北区の帰宅部の意訳

映画の感想を書きます(希望)

『サイボーグ009完結編』(25話)の感想

『サイボーグ009完結編』(24話)の感想 - 北区の帰宅部

 前回で一段落付いた感じもあるんですが、「もうちょっとだけ続くんじゃ」ということでまだまだ完結編最終章は続きます。最終章の第2章と言ったところでしょうか。こういう言い方をすると「最終章」という言葉の重みがなくなりますが。

 本編。
 あれから半年後。00ナンバーたちの活躍が世間に知られ、ヒーローとして認識されるようになったそうです。作品世界内で「ヒーロー」扱いされるヒーローというのはヒーローモノとしてはよくある話ですよね。ただ、『サイボーグ009』では初めてのことではないかと。本作においてサイボーグというのはヒーロー性ではなく、非人間性という象徴でしたからね。まぁ、番外編的な趣もあり、完結編でもあるので今までやってなかった扱い方をするのは全然アリだと思います。

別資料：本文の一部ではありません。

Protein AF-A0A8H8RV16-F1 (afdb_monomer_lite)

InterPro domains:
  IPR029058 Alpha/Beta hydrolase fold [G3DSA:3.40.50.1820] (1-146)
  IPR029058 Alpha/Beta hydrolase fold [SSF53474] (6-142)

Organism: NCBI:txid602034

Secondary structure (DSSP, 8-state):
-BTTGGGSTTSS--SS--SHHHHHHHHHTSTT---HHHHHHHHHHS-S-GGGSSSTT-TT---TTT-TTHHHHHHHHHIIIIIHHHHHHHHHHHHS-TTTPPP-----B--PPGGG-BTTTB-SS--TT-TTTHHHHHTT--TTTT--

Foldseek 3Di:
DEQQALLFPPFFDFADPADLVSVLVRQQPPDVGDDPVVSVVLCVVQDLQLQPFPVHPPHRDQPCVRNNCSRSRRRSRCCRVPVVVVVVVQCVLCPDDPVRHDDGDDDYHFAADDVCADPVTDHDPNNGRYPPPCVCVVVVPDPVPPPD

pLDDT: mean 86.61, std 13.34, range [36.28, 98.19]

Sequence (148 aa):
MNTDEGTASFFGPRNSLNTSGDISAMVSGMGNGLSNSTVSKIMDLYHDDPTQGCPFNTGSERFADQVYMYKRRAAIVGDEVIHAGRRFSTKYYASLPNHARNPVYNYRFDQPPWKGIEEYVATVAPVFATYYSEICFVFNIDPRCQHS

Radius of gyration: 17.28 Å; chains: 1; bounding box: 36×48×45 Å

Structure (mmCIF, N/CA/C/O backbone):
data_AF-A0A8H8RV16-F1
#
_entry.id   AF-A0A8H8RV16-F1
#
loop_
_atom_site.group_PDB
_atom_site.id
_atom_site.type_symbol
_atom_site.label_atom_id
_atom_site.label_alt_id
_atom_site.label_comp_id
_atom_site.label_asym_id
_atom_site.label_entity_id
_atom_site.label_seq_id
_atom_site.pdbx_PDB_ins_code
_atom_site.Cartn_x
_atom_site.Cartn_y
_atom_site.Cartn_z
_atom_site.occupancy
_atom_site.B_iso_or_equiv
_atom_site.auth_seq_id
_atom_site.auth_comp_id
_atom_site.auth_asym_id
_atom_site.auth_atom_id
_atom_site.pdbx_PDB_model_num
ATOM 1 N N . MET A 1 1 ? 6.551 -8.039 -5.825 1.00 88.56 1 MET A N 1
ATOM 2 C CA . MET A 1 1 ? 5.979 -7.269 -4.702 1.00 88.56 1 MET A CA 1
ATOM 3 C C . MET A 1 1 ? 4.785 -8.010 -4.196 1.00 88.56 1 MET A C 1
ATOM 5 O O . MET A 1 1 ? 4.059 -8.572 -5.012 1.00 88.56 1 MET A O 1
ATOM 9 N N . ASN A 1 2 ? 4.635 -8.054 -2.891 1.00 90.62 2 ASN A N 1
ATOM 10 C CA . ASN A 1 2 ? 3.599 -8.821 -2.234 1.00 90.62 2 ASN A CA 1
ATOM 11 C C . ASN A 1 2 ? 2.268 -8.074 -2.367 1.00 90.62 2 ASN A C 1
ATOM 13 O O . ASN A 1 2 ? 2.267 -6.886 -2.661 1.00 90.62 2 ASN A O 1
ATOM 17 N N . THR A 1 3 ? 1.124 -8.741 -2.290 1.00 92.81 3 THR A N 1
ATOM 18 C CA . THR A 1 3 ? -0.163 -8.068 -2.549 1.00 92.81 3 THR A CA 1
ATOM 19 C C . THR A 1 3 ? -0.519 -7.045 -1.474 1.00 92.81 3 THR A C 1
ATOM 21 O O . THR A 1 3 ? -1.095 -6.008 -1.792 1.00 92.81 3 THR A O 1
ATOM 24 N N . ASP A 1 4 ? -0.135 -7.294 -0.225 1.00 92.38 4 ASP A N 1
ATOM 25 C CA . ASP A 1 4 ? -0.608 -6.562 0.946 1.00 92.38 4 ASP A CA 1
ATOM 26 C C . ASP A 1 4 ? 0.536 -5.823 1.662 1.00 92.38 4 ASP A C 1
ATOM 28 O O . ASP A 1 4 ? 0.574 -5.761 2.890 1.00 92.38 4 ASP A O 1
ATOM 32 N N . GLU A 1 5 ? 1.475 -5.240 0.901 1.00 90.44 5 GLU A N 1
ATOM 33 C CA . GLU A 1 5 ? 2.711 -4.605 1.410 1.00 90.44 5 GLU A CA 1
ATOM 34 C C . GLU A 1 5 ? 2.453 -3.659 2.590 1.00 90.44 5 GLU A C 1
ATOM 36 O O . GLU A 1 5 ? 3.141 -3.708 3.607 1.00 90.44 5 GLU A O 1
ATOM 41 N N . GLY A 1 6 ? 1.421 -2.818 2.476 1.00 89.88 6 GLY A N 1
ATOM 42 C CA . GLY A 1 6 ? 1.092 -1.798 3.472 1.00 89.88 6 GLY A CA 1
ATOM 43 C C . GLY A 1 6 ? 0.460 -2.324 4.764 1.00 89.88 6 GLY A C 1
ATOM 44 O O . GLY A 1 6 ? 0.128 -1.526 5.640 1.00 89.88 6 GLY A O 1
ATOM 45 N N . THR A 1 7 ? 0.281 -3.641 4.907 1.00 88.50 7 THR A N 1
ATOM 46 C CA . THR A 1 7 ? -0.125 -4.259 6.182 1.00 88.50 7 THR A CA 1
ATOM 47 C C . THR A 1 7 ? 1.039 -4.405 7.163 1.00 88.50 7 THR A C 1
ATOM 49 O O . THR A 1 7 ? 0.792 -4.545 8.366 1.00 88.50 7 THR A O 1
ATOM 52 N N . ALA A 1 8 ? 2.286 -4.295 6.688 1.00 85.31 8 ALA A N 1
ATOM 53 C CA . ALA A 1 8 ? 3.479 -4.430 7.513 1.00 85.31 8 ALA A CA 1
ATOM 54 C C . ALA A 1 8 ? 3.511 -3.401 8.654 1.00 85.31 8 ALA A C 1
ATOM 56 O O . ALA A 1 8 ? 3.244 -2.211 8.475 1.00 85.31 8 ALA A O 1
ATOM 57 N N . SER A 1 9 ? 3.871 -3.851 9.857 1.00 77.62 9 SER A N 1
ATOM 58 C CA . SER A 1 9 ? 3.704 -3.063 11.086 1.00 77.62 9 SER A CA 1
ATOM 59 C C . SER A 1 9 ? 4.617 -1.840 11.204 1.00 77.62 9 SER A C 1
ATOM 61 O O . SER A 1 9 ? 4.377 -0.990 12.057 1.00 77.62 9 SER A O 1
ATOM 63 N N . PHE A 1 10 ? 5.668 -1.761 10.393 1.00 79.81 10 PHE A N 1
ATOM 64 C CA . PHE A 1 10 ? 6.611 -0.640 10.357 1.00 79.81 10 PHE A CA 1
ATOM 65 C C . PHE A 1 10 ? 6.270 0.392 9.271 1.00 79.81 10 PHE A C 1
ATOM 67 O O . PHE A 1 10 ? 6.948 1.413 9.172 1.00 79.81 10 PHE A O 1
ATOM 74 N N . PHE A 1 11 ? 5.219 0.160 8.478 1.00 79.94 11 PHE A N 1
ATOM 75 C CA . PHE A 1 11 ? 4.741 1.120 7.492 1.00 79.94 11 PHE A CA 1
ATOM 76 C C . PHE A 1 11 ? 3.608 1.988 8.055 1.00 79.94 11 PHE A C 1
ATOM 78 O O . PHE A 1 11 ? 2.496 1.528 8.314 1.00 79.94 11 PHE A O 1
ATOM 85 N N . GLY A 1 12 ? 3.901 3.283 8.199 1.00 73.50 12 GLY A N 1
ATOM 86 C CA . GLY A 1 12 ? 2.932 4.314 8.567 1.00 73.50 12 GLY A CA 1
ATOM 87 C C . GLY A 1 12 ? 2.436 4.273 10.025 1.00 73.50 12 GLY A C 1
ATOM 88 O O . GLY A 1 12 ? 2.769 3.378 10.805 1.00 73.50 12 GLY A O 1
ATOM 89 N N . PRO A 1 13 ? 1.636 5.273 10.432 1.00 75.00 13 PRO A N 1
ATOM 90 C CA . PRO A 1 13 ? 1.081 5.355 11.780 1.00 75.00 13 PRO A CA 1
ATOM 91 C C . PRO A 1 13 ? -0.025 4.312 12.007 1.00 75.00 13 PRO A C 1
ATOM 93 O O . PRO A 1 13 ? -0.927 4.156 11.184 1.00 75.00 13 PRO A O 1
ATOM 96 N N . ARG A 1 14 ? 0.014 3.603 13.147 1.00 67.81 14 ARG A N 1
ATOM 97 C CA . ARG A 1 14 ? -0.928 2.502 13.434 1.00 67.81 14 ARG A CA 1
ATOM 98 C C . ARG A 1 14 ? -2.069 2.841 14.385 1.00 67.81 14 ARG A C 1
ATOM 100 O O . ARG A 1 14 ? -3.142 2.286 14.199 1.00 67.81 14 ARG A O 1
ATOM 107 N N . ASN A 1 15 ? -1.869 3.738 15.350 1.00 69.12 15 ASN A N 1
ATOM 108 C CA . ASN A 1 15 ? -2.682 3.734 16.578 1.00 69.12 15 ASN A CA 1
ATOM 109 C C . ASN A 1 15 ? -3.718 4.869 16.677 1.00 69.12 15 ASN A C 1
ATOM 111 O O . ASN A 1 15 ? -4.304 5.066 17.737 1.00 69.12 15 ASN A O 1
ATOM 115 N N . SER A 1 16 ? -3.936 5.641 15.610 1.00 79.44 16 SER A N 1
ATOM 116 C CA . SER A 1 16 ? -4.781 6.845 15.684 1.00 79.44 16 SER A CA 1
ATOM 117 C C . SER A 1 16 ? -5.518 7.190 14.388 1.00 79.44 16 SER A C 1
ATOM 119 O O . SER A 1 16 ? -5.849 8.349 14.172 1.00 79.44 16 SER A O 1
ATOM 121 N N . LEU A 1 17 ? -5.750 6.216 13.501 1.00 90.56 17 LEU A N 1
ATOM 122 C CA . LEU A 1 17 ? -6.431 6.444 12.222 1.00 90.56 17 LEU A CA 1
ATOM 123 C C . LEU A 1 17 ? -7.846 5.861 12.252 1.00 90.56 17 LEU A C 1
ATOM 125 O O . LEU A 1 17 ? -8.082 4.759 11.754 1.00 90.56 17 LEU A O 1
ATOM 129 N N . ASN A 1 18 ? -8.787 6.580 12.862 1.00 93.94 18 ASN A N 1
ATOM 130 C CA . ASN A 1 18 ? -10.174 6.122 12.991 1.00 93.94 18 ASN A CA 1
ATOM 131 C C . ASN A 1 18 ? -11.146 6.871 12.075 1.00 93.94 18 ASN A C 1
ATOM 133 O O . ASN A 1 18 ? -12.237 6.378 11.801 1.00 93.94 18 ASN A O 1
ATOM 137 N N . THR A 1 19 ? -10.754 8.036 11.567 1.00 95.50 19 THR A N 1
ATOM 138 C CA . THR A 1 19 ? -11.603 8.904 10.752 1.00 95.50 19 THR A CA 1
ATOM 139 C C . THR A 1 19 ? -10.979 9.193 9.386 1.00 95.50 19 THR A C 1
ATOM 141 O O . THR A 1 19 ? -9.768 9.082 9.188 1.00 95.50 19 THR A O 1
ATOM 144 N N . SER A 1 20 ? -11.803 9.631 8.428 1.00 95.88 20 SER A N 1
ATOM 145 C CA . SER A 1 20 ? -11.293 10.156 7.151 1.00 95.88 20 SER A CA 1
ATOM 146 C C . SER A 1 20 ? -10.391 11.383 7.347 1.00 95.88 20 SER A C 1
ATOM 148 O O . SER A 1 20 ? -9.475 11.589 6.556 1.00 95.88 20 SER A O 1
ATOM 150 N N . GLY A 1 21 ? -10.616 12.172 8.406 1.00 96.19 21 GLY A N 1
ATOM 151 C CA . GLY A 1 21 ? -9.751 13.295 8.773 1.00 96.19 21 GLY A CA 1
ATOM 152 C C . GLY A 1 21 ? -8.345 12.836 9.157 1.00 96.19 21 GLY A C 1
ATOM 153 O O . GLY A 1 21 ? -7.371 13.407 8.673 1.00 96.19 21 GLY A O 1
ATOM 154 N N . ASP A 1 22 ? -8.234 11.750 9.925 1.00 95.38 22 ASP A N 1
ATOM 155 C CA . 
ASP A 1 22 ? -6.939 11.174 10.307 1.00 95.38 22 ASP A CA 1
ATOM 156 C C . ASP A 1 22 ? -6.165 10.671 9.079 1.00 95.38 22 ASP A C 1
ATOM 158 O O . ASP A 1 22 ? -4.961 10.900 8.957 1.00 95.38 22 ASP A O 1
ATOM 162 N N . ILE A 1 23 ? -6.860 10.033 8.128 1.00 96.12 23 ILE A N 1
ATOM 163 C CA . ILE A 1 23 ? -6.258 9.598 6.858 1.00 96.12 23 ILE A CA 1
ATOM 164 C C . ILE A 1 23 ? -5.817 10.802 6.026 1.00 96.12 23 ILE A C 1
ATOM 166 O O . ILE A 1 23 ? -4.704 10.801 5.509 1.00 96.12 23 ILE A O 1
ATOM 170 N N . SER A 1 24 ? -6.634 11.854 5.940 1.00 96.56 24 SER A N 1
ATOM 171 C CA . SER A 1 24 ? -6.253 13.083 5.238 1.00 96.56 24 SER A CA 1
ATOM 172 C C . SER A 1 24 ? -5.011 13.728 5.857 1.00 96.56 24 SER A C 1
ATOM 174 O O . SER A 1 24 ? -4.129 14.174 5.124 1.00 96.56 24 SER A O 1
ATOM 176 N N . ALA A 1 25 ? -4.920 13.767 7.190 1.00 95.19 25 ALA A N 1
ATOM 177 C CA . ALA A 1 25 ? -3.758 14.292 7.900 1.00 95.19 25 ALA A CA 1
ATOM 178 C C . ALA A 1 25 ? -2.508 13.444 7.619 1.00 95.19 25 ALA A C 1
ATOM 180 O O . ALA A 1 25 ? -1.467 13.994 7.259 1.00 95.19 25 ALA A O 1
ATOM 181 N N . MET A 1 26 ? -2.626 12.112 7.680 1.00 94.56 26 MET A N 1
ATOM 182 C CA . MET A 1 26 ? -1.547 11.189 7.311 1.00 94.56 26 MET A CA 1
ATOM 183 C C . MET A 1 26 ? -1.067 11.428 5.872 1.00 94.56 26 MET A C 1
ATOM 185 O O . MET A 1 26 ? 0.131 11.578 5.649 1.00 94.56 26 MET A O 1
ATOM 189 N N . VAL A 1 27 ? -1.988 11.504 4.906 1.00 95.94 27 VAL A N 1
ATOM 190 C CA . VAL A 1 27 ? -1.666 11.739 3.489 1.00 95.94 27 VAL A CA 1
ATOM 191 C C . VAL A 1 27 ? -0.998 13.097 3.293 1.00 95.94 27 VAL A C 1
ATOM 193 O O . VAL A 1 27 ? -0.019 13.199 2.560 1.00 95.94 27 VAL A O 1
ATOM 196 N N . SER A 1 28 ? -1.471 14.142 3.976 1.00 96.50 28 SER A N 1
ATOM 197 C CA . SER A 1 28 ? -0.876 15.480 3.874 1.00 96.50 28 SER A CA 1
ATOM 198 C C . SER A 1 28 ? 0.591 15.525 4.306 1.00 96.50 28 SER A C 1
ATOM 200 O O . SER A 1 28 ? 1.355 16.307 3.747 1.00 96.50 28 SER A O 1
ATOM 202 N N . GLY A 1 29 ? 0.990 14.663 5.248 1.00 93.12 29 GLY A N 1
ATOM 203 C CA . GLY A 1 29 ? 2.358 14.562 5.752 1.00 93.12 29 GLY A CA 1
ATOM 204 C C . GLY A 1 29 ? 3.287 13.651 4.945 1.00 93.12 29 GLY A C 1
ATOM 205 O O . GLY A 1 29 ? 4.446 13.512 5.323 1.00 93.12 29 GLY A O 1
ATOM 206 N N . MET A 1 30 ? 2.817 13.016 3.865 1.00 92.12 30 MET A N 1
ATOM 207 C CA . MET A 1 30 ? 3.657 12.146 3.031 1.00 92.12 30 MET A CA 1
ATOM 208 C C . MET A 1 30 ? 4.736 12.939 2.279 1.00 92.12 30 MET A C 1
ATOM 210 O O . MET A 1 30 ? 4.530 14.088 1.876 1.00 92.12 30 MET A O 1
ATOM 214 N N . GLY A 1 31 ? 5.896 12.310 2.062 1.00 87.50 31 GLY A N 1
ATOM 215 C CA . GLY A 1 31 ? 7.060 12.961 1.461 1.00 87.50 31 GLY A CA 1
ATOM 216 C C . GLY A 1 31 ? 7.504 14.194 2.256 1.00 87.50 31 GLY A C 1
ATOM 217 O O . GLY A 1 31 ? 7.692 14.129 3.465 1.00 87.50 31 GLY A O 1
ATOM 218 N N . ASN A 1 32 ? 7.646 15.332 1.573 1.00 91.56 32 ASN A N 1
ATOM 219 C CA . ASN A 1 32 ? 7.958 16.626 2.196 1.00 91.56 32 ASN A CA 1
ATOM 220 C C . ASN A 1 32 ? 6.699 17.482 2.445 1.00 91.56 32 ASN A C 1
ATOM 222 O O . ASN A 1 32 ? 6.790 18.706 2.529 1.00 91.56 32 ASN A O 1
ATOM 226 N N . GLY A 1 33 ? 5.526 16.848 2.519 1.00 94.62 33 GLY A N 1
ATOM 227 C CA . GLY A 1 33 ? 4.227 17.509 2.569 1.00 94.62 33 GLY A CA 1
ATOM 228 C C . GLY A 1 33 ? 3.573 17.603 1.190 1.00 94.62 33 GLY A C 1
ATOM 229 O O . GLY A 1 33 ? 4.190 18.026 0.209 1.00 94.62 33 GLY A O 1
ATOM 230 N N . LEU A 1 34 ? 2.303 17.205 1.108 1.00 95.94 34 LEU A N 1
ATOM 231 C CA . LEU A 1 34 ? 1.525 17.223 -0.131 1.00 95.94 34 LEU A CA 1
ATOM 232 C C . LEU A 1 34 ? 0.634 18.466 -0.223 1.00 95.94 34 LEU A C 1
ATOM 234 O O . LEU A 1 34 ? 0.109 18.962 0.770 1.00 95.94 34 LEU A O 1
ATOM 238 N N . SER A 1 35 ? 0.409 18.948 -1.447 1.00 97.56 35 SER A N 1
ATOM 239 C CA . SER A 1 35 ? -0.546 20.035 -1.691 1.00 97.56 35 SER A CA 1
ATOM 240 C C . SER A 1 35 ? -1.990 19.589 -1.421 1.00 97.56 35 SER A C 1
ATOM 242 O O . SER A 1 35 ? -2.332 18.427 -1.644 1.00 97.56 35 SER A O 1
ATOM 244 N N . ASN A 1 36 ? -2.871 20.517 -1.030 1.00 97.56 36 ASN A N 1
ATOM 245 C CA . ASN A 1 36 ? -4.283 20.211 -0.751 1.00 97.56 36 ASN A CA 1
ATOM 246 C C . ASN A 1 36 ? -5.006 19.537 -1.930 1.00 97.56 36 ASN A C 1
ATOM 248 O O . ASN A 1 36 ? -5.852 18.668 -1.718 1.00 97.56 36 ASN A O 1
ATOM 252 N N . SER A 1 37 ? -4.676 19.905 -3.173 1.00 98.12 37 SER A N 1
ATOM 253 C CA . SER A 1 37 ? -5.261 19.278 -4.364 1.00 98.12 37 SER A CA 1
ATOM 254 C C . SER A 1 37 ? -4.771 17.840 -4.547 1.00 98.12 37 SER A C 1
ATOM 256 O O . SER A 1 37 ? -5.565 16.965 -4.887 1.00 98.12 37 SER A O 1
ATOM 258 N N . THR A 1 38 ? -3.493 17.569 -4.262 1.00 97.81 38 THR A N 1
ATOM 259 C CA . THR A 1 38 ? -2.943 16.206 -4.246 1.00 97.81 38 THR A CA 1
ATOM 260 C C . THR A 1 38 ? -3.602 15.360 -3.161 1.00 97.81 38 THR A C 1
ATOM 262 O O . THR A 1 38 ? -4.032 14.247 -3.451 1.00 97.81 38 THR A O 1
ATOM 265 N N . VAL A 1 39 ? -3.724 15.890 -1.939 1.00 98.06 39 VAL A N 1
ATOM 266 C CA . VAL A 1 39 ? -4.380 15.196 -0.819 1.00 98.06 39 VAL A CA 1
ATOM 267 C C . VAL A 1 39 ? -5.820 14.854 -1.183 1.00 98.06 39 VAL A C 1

 んで、今回描かれるのは、神‥‥てか翡巫女との戦いを終えて堕落していく00ナンバーたちの姿。これは「神々との闘い編」にも出てきたシーンですね。コマの進行が逆になるという、超実験的演出でお馴染みの。009と003の子作りセックスでお馴染みの。
 「神だぞ 俺は」と002は言ってますが、思い返してみると002は覚醒した能力に一番ノリノリだったんですよね。今回調子乗るのもわかります。そんな「神だぞ」発言の直後に宙に浮かぶシーンがあるんですが、重力を超越してえ飛行する、というのは非常に神っぽい行動ですよね。
 003は案の定グラサン&手袋。宗教上の理由で肌の露出は極力抑えてます、的な勢い。自殺を真剣に考えてるっぽいです。オラオラと009をセックスに誘ってた「神々との闘い編」との格差が大きすぎますね。
 004はトラックの運転中に後ろから煽ってきた車を撃破。関係ないですが、これは映画『クロニクル』でもまったく同じシーンがありましたね。全能感に溺れた者を表すのに適した描写といううことでしょうか。
 005は猿を引きちぎり、森林を破壊。「神々との闘い編」とほぼ同じですね。ただ、002や004と違い、怒りに身を任せるキッカケというものが描かれてないので、やや唐突にも思えました。まぁ、理由もなく森林を破壊したくなっている、という深刻さを描きたかったのかも知れませんが。
 006。個人的にはこれが一番ツボでした。有名になって飯店が儲かってウハウハ、能力を奇術としてショーにしてる、という心底どうでもいい面を描いておきながらの、放火&金庫破り。金庫破りというのは「神々との闘い編」と完全に一致ですね。ここまで同じことをされると「やっぱり完結編なんだな」という気持ちになります。その他で特徴的なのというと、「自分でも分からない意志が働き」と006が放火&金庫破りの衝動について自覚してる点ですね。他のメンバーは気づいてなさそうな感じだったので、意外でした。
 007。007編の続きが語られてますね。ただ、007自身の堕落としては、他のメンバーよりも全然マシというか、鬱になって酒に溺れてるだけですね。やっぱ本作における007はかなりの癒し系というか、清涼剤ですよ。元々酒に溺れやすいというメンタルの弱さがあるから、精神攻撃を受けても人に迷惑をかける前に自分の中で崩壊してしまう、ということなんですかね。
 008。1人だけ母国でない。まぁ、これは008には正確な母国の設定がないためでしょうか。また、ここでも008編の続きが語られてますね。セシリアちゃんおひさー。んで、008はセシリアちゃんにフラれて傷心中。007よりも平和ですね。まぁ、008も元々メンタルは強くないので‥‥(以下略)。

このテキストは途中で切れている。